There is a cost to a brittle test. UI testing suffers from this more than
other kinds because there are many 'plausible' UI arrangements, and as the
product shifts and changes, you need to distinguish

1\. "The dialog moved slightly to the left"/"We refactored the HTML, but it
still looks the same" from

2\. "The dialog is now underneath another element".

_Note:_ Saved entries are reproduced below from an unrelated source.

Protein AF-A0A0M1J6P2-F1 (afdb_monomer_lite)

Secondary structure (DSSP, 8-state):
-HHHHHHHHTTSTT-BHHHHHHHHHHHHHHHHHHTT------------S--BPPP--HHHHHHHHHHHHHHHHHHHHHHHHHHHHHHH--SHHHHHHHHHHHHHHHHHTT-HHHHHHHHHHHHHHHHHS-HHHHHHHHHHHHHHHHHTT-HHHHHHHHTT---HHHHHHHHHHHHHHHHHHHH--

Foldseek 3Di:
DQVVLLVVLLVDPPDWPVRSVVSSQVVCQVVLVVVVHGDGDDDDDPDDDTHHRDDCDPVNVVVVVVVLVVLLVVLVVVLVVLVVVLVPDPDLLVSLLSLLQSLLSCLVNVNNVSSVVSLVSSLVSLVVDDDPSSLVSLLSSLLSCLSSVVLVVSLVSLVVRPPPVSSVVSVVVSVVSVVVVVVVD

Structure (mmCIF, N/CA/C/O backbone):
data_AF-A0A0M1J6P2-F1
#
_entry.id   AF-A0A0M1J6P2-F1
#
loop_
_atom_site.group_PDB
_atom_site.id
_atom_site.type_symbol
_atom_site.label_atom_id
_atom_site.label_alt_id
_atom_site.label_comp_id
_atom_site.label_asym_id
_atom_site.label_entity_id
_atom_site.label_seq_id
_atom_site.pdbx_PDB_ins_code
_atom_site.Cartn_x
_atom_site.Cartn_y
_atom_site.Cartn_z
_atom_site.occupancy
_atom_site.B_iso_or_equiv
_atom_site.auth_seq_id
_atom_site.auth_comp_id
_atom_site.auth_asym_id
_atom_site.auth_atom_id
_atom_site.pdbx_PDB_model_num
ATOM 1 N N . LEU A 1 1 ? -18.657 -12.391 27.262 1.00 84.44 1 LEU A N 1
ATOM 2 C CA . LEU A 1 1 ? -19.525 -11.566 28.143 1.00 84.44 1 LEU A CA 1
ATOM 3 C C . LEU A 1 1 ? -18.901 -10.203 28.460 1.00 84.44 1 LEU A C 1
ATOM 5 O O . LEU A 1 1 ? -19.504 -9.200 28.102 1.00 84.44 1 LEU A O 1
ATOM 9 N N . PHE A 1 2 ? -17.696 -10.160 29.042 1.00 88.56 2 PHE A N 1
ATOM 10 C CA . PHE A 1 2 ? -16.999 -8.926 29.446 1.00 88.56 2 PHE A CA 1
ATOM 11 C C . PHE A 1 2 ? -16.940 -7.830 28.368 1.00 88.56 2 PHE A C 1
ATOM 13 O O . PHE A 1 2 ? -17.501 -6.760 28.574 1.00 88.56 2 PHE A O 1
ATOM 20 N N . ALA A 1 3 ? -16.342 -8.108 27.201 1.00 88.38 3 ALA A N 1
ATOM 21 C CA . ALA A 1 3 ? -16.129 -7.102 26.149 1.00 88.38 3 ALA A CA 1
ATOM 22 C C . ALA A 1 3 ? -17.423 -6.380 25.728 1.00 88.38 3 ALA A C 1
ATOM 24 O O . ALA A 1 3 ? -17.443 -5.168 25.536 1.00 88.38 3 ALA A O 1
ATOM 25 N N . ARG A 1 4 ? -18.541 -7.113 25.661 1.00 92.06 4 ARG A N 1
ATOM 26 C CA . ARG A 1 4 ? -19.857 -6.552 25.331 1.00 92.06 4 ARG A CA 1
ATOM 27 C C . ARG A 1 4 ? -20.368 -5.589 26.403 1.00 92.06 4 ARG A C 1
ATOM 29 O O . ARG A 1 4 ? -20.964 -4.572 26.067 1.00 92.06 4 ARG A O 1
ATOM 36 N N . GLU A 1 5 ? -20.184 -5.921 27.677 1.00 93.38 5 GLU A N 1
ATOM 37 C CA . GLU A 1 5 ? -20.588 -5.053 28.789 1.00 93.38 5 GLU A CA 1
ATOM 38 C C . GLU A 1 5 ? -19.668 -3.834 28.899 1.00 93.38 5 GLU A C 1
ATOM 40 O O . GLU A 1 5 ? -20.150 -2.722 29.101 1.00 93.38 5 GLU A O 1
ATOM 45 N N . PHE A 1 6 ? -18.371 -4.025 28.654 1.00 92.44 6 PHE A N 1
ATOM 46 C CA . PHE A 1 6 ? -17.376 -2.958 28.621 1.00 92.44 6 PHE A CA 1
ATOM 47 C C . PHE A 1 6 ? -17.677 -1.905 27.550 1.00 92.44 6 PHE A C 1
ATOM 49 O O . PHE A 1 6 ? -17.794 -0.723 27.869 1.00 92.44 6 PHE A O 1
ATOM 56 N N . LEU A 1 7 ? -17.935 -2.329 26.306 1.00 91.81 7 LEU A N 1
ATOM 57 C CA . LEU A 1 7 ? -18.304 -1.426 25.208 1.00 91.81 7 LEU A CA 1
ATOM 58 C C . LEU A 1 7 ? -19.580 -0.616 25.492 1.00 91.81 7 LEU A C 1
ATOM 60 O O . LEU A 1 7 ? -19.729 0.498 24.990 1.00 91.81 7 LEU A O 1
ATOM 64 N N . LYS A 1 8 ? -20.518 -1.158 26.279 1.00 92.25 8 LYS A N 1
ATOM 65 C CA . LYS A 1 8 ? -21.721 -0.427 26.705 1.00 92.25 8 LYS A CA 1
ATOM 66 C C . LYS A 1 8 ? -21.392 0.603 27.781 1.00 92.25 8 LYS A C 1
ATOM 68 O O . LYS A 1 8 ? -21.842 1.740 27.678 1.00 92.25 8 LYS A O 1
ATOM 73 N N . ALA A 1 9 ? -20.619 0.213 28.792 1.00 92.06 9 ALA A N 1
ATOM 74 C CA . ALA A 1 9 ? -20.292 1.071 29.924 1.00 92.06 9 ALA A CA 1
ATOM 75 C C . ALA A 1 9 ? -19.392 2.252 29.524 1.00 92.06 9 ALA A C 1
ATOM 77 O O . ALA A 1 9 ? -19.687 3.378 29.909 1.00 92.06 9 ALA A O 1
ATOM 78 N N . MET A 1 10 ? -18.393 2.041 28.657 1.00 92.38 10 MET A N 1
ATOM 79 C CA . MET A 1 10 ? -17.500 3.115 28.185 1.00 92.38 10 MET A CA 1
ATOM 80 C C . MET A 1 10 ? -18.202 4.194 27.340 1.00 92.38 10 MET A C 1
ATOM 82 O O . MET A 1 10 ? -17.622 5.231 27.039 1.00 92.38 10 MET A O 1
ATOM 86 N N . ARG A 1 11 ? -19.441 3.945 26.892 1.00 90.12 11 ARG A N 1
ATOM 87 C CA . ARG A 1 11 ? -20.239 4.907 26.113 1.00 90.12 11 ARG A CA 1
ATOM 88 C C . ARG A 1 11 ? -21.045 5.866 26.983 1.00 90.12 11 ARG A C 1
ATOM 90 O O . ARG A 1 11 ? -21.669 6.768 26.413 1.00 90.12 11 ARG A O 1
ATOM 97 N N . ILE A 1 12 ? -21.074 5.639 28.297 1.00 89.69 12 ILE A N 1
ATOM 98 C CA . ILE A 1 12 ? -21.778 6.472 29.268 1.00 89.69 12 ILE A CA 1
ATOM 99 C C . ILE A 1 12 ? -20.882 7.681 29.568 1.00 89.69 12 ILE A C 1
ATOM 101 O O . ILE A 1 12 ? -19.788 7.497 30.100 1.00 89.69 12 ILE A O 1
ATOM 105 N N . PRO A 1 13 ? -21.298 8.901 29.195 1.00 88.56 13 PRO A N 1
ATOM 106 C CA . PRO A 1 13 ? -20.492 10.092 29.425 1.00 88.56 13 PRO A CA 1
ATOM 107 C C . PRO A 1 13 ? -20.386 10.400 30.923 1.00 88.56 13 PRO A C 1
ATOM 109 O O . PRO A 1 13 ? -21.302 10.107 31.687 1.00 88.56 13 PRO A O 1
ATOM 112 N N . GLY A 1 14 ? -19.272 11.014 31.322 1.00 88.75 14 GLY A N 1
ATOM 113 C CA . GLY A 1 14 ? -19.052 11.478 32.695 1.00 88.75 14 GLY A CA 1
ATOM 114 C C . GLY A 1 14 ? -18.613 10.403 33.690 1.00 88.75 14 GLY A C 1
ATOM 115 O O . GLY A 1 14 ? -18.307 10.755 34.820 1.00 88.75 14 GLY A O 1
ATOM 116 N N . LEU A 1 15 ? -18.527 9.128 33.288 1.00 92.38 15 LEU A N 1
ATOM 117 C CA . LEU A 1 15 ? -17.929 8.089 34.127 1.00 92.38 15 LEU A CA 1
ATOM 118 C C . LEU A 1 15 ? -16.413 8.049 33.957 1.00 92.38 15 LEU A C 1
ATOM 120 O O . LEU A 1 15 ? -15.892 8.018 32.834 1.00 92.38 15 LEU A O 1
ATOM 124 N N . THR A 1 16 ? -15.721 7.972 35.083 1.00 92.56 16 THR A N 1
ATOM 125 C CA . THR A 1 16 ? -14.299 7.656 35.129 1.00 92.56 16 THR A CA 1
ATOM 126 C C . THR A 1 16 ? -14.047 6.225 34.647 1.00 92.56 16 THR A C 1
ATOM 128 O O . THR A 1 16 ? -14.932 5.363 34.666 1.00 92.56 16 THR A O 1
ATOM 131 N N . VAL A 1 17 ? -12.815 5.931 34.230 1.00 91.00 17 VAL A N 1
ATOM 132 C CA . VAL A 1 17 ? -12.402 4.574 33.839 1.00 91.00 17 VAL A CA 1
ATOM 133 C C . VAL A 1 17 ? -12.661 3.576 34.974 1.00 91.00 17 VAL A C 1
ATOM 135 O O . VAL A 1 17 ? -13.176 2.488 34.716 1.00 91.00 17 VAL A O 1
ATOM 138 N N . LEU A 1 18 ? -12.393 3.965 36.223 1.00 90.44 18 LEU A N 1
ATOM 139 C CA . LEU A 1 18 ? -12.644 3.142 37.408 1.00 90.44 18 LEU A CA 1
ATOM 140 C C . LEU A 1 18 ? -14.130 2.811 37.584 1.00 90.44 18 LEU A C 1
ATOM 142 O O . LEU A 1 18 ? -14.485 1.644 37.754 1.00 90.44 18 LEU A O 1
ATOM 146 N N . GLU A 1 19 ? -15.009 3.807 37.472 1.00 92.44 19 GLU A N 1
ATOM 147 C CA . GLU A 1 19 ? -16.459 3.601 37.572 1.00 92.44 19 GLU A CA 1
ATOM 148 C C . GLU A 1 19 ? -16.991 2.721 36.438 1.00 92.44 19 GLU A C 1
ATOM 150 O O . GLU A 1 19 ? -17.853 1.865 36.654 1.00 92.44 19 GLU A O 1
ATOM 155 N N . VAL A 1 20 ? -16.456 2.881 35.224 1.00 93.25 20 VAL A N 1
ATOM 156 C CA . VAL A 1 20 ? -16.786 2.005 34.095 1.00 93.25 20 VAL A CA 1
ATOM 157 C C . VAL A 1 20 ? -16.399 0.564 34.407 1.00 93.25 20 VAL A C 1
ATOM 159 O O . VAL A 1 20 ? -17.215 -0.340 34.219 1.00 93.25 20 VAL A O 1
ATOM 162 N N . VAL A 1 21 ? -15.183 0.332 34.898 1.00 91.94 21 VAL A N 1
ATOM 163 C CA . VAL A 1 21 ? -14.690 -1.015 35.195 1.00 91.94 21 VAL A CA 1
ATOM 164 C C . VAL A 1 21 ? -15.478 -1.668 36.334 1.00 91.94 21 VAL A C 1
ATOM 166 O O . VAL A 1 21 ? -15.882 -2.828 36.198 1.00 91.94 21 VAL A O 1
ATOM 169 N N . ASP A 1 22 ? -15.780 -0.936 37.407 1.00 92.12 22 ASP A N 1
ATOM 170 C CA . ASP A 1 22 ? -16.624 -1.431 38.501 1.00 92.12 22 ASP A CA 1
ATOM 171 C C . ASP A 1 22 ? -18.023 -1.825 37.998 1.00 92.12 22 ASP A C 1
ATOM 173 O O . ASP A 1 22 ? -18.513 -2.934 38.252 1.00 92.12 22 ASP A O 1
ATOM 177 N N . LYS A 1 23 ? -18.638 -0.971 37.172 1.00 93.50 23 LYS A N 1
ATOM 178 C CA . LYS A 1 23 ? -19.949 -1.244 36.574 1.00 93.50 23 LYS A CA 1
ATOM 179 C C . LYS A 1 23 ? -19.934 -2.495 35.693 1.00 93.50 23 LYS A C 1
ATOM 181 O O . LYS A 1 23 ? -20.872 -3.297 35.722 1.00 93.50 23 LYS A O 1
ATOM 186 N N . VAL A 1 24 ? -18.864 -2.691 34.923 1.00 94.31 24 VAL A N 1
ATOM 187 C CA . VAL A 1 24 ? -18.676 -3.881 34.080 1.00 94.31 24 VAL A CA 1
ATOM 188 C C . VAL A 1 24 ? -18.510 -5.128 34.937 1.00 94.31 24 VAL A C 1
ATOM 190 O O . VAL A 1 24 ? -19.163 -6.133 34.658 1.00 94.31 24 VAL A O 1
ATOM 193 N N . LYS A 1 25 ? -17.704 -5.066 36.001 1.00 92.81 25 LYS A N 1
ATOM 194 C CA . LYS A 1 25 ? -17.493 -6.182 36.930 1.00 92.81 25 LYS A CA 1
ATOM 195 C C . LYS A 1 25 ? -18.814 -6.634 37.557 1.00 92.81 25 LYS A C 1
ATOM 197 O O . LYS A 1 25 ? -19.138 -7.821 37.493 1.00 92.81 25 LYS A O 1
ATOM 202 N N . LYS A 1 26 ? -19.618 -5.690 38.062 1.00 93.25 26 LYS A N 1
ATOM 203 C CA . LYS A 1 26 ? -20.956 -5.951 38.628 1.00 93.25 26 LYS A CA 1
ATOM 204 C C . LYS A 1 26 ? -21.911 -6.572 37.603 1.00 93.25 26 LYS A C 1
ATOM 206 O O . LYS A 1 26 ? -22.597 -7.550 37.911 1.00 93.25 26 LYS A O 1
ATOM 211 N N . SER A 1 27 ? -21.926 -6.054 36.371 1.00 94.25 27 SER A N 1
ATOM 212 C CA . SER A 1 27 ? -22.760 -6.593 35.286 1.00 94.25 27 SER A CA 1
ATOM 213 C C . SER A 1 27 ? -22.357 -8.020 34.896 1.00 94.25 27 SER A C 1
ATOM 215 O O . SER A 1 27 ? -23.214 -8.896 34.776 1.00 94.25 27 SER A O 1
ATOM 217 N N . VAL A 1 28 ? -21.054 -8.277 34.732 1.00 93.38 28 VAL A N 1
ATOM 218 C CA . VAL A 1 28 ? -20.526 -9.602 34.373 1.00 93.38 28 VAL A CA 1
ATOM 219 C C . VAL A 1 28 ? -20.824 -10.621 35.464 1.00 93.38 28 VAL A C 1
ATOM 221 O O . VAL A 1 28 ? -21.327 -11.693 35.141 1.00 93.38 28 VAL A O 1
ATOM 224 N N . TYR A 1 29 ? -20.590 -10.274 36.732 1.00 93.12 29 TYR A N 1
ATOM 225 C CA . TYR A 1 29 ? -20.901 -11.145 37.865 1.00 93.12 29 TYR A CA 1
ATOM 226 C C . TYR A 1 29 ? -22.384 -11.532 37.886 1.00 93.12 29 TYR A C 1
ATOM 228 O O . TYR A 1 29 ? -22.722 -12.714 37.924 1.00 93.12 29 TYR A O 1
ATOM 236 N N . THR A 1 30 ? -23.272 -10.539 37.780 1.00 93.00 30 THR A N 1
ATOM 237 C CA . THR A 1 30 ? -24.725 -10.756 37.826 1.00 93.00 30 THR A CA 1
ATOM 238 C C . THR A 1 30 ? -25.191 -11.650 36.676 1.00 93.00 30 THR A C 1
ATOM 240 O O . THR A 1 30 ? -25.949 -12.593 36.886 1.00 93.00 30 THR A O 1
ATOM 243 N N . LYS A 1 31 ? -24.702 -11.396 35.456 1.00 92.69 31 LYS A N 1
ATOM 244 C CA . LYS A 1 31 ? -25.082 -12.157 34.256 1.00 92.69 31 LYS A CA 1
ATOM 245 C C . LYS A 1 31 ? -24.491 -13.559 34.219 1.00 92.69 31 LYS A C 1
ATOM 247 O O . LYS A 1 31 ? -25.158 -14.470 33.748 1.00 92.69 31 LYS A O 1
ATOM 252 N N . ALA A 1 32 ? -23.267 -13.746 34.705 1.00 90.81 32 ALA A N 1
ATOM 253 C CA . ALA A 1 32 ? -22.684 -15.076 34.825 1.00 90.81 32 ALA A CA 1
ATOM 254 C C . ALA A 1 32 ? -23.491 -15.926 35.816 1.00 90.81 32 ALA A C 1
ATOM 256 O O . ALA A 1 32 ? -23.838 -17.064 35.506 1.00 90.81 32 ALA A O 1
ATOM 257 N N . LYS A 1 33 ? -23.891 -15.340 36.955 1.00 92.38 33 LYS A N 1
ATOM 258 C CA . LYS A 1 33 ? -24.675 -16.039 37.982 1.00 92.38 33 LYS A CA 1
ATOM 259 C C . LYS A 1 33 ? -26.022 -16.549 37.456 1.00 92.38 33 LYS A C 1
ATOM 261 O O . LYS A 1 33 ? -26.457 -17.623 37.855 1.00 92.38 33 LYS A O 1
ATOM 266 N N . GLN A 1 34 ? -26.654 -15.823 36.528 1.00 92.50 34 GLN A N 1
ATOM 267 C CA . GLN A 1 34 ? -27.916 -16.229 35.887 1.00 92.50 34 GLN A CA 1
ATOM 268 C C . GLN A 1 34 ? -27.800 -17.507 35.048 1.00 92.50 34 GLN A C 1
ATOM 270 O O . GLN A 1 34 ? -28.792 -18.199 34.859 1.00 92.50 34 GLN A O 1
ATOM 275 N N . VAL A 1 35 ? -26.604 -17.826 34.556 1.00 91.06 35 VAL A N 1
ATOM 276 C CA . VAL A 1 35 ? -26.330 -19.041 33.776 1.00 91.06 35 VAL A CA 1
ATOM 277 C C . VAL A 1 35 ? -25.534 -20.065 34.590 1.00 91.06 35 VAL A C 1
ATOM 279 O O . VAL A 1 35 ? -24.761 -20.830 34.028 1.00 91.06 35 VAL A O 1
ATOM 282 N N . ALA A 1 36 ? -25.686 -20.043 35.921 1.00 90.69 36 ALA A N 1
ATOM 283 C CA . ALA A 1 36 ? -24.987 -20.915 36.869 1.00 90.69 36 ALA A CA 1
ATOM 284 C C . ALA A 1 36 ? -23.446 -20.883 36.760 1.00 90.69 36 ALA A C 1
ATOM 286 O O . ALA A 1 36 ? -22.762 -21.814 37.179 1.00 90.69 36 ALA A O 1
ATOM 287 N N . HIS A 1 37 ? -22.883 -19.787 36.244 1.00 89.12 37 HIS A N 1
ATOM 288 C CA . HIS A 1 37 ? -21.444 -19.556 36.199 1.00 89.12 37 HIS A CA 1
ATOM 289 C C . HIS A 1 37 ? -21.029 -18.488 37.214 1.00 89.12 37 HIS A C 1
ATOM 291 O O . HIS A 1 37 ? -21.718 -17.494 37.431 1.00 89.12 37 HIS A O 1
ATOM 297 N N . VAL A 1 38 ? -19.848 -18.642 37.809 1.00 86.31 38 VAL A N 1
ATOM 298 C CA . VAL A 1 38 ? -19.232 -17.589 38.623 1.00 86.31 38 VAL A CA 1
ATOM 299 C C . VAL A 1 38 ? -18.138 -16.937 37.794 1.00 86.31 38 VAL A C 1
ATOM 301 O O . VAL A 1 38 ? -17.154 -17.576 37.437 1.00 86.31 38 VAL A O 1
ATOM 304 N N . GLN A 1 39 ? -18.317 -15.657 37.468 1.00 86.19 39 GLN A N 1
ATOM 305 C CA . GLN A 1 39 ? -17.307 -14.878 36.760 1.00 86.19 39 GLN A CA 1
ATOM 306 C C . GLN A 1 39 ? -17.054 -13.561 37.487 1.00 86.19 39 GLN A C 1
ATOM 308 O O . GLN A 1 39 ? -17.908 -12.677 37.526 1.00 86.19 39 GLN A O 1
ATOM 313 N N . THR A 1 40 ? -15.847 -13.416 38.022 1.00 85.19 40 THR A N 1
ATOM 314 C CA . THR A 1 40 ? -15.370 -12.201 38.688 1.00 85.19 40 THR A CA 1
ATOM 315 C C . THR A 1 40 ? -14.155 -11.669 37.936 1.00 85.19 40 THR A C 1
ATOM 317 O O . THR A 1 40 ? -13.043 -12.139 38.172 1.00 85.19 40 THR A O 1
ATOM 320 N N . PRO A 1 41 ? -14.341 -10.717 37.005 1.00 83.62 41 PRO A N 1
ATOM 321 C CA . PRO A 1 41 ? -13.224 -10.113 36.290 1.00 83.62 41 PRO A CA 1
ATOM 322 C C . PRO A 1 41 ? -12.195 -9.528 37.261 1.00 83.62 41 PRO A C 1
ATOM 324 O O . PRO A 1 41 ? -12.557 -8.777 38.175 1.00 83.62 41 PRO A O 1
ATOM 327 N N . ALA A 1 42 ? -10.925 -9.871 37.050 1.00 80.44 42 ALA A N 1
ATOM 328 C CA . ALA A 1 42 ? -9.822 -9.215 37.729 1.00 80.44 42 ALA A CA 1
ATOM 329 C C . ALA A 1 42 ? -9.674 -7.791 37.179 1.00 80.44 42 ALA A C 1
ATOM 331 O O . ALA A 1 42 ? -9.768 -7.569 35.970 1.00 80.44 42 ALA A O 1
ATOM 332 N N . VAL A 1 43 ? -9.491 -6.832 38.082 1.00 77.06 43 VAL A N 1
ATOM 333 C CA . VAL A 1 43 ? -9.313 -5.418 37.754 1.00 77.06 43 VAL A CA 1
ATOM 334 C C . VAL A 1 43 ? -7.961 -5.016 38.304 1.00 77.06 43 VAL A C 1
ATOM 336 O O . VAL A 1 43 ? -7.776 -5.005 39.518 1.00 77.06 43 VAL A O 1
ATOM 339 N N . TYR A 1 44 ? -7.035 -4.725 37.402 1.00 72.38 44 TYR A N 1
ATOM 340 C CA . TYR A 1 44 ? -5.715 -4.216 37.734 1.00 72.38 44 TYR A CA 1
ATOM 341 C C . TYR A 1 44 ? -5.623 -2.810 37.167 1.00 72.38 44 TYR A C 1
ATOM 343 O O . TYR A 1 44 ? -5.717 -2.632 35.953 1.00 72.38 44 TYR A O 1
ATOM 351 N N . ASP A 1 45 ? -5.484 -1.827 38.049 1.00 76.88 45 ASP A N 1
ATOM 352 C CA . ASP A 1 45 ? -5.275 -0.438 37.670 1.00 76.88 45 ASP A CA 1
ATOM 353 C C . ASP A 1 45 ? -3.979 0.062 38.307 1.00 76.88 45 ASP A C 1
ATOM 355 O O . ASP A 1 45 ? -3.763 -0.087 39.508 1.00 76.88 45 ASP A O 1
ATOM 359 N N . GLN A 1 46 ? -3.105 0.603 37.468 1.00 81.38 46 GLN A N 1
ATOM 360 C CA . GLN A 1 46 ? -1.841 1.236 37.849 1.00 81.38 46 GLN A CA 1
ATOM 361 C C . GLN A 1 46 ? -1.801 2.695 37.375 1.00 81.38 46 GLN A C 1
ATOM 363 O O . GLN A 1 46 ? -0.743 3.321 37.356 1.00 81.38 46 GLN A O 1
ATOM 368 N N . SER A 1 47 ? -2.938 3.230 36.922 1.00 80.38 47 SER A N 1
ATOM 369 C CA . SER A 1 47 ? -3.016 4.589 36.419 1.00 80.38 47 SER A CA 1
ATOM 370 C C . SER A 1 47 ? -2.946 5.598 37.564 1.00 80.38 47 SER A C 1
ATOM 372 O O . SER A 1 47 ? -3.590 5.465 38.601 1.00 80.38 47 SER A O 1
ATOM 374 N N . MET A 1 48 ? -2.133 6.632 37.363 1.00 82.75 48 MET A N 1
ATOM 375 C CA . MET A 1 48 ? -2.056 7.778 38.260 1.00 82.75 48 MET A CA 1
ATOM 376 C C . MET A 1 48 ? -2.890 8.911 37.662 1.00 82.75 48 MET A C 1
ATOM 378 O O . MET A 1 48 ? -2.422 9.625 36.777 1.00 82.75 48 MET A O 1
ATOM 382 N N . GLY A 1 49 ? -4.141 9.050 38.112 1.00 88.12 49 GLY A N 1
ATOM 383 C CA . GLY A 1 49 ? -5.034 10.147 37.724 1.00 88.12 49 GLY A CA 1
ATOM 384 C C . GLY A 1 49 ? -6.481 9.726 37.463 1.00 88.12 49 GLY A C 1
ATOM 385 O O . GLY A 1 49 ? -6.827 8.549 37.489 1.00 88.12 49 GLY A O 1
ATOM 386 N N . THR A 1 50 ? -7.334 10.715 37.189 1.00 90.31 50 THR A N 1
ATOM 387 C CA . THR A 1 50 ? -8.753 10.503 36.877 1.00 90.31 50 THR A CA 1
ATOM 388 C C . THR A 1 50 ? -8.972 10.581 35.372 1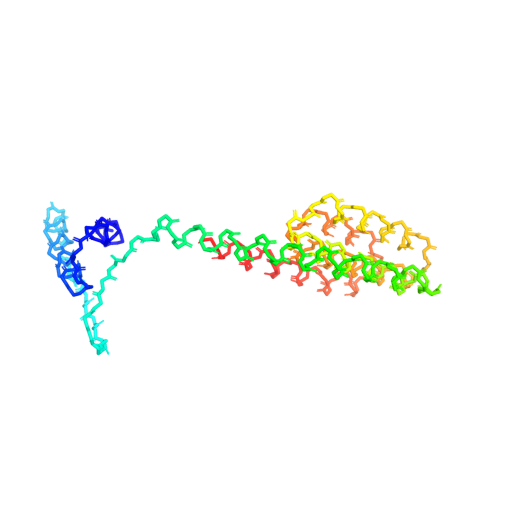.00 90.31 50 THR A C 1
ATOM 390 O O . THR A 1 50 ? -8.916 11.657 34.777 1.00 90.31 50 THR A O 1
ATOM 393 N N . PHE A 1 51 ? -9.243 9.436 34.751 1.00 91.19 51 PHE A N 1
ATOM 394 C CA . PHE A 1 51 ? -9.438 9.326 33.306 1.00 91.19 51 PHE A CA 1
ATOM 395 C C . PHE A 1 51 ? -10.899 9.077 32.961 1.00 91.19 51 PHE A C 1
ATOM 397 O O . PHE A 1 51 ? -11.601 8.392 33.699 1.00 91.19 51 PHE A O 1
ATOM 404 N N . TYR A 1 52 ? -11.331 9.568 31.801 1.00 90.81 52 TYR A N 1
ATOM 405 C CA . TYR A 1 52 ? -12.682 9.386 31.274 1.00 90.81 52 TYR A CA 1
ATOM 406 C C . TYR A 1 52 ? -12.616 8.806 29.864 1.00 90.81 52 TYR A C 1
ATOM 408 O O . TYR A 1 52 ? -11.729 9.150 29.080 1.00 90.81 52 TYR A O 1
ATOM 416 N N . PHE A 1 53 ? -13.593 7.975 29.506 1.00 88.12 53 PHE A N 1
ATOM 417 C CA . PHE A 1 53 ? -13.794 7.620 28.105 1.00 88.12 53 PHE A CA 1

Suppose it takes 10 minutes to find, fix, get reviewed, and push the fix,
deploy the fix, and validate the fix. If the number of failures that are more
like the former are RADICALLY more than the latter type of failure, then it is
easy enough to come to the conclusion that the test is not giving you a
reasonable ROI. Perhaps the cost of releasing a latter-type-of-failure is not
that bad, if you can fix it and get it to production quickly. It might be
cheaper overall then the ongoing maintenance cost on a test that would prevent
this failure.

Also, and this is culture and product dependent, but we're talking about this
like it's a single test, when it's usually a suite of tests (or multiple
suites). If they have a 5% failure rate, and 95% of the time its really an
'update the test, this is the new expected', people will stop trusting the
tests, and will take shortcuts. So you may find that instead of spending 100%
of the maintenance costs for the suite of brittle tests, you're spending 70%,
but only getting 20% of the benefit because people become accustomed to the
failures , and once a test is failing, no one will notice that the failure
changed from a 'benign failure' to a "customer-can't use" failure. (Note:
numbers are imaginary, but not crazy).

At one company I worked for, it was so bad, that when we tried to introduce
testing/checkin rigor, multiple developers pulled me over to make me explain
"Why this dumb test is failing on my checkin attempt", and we would look at
the logs and other artifacts to uncover that "It's failing because you changed
something without updating the relevant tests". It took quite a bit of time to
re-train developers used to brittle tests, to respect and maintain non-brittle
ones.

And that is why I am against automated UI testing in general. :)

------
luhego
I remember writing tests in Selenium in the past. Writing them was a horrible
experience and some tests were not deterministic. The same test could fail or
pass randomly.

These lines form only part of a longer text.